*** Begin section ***

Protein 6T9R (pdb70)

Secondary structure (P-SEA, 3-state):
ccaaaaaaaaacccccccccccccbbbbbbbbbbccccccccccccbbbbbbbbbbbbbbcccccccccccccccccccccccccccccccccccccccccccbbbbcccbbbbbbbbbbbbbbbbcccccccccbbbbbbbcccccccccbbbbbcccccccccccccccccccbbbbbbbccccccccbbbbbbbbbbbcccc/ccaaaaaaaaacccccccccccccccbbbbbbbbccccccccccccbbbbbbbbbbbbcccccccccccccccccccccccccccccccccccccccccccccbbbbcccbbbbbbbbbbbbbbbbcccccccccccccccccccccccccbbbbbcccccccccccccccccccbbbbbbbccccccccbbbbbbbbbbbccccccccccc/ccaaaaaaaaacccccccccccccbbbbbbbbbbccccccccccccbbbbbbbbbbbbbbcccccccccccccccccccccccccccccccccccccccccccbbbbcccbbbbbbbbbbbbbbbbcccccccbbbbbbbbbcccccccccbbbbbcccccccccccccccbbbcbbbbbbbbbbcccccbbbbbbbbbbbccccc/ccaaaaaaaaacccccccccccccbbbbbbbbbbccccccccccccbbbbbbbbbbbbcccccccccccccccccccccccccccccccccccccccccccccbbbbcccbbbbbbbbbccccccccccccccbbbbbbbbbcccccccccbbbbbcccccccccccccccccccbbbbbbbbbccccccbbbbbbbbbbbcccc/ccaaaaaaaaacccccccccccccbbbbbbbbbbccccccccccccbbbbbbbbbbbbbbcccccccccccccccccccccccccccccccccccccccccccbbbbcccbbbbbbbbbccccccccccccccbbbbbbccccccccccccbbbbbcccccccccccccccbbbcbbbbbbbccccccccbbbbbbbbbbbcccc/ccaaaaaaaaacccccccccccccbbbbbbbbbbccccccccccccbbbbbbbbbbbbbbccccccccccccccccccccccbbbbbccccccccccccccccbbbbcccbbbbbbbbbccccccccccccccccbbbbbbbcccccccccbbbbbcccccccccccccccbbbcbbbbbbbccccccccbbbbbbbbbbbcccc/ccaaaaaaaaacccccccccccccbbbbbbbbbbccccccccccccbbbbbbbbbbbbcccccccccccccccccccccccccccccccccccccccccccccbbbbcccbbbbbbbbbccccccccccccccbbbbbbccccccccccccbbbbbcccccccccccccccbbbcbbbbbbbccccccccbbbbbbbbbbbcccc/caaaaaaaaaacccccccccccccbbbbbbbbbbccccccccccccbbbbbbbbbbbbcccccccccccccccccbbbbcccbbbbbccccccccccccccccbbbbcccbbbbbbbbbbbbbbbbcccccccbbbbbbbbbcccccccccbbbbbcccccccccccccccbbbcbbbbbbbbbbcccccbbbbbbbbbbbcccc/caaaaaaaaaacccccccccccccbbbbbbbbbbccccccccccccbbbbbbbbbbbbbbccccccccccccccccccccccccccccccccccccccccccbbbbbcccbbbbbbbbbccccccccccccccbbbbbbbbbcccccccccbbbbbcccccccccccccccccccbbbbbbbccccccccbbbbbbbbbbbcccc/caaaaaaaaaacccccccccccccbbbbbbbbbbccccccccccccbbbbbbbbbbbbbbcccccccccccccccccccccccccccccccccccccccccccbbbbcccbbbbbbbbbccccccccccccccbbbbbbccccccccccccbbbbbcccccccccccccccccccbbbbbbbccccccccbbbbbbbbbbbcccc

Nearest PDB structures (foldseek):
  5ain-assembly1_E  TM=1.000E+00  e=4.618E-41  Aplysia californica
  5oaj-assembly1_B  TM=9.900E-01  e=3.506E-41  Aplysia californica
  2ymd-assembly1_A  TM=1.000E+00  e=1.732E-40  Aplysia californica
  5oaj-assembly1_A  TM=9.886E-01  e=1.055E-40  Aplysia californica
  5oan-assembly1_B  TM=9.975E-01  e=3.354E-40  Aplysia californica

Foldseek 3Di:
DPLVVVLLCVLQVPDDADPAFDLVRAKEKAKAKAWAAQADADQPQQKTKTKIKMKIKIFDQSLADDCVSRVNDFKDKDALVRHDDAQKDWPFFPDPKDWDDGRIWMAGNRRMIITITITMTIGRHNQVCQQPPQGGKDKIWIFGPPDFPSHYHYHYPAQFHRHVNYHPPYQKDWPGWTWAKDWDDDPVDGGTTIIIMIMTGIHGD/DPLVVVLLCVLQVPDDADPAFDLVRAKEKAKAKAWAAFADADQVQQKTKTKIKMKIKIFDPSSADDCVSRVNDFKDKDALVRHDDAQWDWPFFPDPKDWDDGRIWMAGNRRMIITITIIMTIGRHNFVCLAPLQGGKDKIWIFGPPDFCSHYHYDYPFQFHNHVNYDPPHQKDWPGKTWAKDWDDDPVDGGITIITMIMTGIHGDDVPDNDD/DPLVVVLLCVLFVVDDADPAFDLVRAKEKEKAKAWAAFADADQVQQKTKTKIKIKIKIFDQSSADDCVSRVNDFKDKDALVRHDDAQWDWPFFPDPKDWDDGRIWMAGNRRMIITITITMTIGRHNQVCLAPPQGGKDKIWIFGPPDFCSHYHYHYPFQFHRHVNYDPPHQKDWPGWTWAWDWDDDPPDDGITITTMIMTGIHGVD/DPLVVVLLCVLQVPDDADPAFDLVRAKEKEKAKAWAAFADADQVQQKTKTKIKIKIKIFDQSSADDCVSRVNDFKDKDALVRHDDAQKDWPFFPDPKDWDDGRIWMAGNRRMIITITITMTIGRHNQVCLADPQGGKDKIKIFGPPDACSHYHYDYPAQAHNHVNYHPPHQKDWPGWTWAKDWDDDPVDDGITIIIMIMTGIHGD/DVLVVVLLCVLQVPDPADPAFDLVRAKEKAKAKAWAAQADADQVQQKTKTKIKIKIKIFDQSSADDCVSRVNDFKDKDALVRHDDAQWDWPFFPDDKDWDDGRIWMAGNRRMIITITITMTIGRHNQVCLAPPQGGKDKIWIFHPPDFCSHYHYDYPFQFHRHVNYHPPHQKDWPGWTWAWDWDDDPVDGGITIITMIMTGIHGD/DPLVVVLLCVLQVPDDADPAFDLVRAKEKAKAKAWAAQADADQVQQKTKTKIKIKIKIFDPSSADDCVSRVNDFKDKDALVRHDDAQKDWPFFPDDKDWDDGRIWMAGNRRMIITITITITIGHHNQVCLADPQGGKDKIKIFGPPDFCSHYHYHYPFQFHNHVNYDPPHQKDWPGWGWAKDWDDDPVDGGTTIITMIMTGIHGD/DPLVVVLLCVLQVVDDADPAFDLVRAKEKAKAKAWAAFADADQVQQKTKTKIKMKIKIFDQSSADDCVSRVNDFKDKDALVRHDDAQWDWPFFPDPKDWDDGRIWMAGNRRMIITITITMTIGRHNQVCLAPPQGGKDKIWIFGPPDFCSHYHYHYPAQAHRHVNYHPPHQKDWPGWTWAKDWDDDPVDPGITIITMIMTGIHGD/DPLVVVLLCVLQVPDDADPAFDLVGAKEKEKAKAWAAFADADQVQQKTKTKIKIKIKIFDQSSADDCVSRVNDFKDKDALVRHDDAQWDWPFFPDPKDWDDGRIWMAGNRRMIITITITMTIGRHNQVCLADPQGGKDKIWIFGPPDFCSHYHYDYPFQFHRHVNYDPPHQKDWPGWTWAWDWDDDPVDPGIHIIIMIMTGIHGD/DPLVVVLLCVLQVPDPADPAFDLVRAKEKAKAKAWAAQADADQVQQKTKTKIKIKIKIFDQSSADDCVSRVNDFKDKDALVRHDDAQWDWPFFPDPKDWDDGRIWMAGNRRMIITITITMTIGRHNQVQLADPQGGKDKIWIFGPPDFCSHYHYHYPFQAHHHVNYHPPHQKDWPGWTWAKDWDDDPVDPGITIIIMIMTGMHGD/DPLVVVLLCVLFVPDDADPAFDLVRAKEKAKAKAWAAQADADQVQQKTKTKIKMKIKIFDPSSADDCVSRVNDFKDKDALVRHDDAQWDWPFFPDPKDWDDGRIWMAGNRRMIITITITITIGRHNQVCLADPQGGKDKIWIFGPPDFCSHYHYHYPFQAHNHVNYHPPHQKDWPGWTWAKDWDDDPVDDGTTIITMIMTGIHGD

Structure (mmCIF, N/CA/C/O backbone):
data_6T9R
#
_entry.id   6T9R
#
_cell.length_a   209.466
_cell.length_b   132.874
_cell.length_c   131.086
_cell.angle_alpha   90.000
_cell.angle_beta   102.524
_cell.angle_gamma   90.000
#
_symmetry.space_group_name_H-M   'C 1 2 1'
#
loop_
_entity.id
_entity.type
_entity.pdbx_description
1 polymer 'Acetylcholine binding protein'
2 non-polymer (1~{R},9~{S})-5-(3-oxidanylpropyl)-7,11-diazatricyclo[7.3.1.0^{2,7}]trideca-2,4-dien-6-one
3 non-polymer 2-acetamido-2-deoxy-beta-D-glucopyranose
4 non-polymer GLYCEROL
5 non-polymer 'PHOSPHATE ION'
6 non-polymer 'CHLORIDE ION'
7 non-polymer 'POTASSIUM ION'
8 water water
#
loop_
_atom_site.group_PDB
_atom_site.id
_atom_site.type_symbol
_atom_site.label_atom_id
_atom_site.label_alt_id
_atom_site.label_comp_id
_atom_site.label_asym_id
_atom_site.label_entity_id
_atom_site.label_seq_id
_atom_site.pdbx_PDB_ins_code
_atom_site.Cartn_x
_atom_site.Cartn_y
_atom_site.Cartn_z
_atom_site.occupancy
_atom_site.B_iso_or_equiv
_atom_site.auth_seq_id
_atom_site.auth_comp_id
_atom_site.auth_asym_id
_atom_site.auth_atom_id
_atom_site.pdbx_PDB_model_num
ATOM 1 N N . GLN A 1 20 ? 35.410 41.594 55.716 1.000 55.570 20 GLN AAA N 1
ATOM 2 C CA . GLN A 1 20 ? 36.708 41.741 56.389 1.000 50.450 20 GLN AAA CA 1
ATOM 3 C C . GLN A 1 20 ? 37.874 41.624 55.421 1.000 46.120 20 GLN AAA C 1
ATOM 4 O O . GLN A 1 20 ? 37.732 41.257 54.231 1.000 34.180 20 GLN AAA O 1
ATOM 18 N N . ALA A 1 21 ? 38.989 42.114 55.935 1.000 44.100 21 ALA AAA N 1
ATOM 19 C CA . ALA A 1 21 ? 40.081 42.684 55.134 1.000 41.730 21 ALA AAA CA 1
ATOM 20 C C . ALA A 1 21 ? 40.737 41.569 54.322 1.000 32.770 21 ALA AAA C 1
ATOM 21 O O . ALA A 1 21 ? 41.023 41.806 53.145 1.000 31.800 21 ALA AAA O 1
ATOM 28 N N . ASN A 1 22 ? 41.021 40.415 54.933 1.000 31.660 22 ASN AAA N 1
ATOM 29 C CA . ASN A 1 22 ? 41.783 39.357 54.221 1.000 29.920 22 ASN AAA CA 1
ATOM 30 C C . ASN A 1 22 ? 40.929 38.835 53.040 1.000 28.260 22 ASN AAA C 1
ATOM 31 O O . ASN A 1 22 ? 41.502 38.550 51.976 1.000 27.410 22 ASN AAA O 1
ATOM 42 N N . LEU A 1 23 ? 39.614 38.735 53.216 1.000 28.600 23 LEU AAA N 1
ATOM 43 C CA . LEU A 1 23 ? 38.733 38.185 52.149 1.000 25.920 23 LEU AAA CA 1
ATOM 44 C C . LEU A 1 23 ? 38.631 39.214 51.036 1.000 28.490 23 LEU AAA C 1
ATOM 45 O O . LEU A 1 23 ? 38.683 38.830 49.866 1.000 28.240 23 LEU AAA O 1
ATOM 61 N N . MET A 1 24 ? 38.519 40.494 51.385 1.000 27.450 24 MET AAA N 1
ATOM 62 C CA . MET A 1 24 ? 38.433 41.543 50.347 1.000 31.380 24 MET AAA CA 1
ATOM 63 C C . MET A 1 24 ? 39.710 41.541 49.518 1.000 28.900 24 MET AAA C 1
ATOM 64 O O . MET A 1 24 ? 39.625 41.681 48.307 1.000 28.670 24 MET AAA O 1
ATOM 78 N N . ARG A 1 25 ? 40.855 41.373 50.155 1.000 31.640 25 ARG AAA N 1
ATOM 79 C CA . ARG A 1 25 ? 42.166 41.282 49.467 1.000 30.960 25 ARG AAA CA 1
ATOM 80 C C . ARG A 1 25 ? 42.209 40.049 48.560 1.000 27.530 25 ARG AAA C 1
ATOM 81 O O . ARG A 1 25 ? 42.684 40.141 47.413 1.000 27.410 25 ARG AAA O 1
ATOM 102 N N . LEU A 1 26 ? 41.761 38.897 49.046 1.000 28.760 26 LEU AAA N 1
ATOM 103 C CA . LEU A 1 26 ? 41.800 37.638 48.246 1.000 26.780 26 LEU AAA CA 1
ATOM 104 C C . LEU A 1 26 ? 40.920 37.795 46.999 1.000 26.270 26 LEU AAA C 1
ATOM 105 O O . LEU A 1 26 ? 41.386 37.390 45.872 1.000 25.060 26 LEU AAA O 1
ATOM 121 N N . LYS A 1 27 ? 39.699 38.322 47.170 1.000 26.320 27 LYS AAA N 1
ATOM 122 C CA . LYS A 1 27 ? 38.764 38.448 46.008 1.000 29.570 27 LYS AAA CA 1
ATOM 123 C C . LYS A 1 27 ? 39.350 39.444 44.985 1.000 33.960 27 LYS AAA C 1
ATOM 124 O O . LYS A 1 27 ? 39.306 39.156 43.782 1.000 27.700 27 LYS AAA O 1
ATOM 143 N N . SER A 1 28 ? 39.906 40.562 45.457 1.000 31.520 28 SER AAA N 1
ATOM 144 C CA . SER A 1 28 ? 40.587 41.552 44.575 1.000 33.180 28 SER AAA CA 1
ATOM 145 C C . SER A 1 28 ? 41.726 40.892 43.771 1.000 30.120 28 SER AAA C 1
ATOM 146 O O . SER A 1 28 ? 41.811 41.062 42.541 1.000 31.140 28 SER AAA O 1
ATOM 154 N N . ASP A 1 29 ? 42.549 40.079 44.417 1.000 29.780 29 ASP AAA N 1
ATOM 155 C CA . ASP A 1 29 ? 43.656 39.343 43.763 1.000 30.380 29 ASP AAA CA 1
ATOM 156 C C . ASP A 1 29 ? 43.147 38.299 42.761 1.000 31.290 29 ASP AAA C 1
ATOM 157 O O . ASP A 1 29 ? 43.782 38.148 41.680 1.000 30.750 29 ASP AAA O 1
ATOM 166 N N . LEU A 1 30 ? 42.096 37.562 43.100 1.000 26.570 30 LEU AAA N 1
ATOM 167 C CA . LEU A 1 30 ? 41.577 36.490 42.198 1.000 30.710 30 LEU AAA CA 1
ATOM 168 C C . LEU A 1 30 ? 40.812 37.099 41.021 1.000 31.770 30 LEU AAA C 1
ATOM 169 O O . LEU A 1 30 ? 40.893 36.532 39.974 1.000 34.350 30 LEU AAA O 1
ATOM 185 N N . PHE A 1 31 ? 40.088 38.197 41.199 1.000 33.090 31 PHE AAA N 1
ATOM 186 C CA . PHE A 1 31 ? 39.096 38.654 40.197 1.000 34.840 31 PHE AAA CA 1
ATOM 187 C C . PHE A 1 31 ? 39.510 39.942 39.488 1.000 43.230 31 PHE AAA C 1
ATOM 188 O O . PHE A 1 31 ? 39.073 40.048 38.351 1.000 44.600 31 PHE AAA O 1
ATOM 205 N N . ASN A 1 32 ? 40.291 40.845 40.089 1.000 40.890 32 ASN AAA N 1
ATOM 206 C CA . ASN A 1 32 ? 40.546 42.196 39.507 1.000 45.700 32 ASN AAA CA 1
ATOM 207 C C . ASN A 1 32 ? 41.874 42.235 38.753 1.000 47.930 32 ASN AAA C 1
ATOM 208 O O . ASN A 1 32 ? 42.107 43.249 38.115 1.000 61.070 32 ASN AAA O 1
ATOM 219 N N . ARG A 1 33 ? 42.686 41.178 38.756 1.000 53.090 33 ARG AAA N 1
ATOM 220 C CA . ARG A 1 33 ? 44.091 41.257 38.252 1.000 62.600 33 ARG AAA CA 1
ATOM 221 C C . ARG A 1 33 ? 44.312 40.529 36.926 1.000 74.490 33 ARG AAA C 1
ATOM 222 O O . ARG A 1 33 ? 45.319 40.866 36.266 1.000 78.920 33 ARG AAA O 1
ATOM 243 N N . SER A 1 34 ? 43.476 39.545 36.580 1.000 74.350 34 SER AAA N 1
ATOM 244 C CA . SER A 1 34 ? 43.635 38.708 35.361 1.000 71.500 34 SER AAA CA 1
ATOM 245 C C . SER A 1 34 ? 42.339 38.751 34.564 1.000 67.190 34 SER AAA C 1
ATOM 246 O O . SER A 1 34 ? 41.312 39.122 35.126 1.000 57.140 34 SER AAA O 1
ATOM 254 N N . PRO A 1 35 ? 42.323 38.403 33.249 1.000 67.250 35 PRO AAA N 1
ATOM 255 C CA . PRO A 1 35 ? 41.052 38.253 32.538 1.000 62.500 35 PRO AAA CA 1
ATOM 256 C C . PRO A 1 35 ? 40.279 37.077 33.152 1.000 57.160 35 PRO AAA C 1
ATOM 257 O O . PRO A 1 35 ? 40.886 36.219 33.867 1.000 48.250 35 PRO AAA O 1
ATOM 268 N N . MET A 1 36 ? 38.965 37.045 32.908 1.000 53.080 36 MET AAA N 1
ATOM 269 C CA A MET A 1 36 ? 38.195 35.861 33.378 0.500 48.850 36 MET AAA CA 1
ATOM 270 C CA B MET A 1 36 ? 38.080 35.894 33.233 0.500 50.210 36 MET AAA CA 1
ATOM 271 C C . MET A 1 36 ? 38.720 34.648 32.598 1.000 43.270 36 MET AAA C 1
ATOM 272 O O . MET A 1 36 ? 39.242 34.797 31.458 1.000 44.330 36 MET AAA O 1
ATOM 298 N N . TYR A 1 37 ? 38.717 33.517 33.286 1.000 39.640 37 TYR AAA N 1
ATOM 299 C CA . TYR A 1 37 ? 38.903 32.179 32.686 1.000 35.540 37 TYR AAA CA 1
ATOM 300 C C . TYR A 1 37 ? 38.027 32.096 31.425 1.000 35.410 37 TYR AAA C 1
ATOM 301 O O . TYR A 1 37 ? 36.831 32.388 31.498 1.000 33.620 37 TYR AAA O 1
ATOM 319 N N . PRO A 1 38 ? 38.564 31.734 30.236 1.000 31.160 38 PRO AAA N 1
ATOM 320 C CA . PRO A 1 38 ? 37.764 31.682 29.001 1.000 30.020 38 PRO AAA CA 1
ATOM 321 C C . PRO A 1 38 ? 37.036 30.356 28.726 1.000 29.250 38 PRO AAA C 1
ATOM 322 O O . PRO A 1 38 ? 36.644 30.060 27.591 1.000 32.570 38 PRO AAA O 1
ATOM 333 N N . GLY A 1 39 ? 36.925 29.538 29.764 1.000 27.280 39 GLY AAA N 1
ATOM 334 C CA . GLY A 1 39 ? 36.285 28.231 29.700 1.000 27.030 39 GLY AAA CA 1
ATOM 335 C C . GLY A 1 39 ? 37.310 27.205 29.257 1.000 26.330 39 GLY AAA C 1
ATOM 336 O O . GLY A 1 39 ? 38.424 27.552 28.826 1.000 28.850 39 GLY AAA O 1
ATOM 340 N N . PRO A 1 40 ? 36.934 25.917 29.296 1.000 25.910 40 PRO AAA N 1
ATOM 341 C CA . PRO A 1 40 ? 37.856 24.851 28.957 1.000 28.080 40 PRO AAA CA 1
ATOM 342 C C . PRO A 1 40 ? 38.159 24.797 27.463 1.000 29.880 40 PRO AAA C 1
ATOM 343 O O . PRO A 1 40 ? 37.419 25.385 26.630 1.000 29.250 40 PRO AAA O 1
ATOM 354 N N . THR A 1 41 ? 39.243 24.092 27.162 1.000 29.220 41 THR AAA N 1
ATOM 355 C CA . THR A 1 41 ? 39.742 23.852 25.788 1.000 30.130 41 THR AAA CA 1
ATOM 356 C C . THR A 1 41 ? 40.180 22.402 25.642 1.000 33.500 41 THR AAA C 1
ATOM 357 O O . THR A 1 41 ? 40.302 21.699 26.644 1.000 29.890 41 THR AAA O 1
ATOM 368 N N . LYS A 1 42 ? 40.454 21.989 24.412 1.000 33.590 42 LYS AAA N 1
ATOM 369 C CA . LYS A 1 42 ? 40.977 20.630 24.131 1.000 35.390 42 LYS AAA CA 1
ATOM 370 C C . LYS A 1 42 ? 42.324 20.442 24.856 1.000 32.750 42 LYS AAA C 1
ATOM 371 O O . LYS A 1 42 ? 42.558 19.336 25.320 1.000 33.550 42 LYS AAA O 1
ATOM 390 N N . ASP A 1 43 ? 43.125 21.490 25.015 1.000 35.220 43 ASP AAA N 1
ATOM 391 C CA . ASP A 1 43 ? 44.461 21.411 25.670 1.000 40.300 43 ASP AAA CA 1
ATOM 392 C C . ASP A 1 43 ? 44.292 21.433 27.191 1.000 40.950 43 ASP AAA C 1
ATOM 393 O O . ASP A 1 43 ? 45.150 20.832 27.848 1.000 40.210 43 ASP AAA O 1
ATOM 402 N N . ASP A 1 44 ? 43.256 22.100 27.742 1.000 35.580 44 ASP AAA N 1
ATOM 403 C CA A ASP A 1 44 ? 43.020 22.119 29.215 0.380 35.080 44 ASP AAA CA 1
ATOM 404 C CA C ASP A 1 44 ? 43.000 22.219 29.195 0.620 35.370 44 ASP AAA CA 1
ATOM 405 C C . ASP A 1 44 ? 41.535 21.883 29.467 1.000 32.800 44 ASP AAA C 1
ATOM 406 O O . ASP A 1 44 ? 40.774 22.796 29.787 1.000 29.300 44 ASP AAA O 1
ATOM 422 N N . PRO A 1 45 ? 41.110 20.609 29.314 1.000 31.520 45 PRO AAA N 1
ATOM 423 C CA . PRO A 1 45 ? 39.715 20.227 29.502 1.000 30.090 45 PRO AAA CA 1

*** End section ***

Aim of the task:
Would you please copy every line from the listing above that contains the word "polymer"?

Solution:
1 polymer 'Acetylcholine binding protein'
2 non-polymer (1~{R},9~{S})-5-(3-oxidanylpropyl)-7,11-diazatricyclo[7.3.1.0^{2,7}]trideca-2,4-dien-6-one
3 non-polymer 2-acetamido-2-deoxy-beta-D-glucopyranose
4 non-polymer GLYCEROL
5 non-polymer 'PHOSPHATE ION'
6 non-polymer 'CHLORIDE ION'
7 non-polymer 'POTASSIUM ION'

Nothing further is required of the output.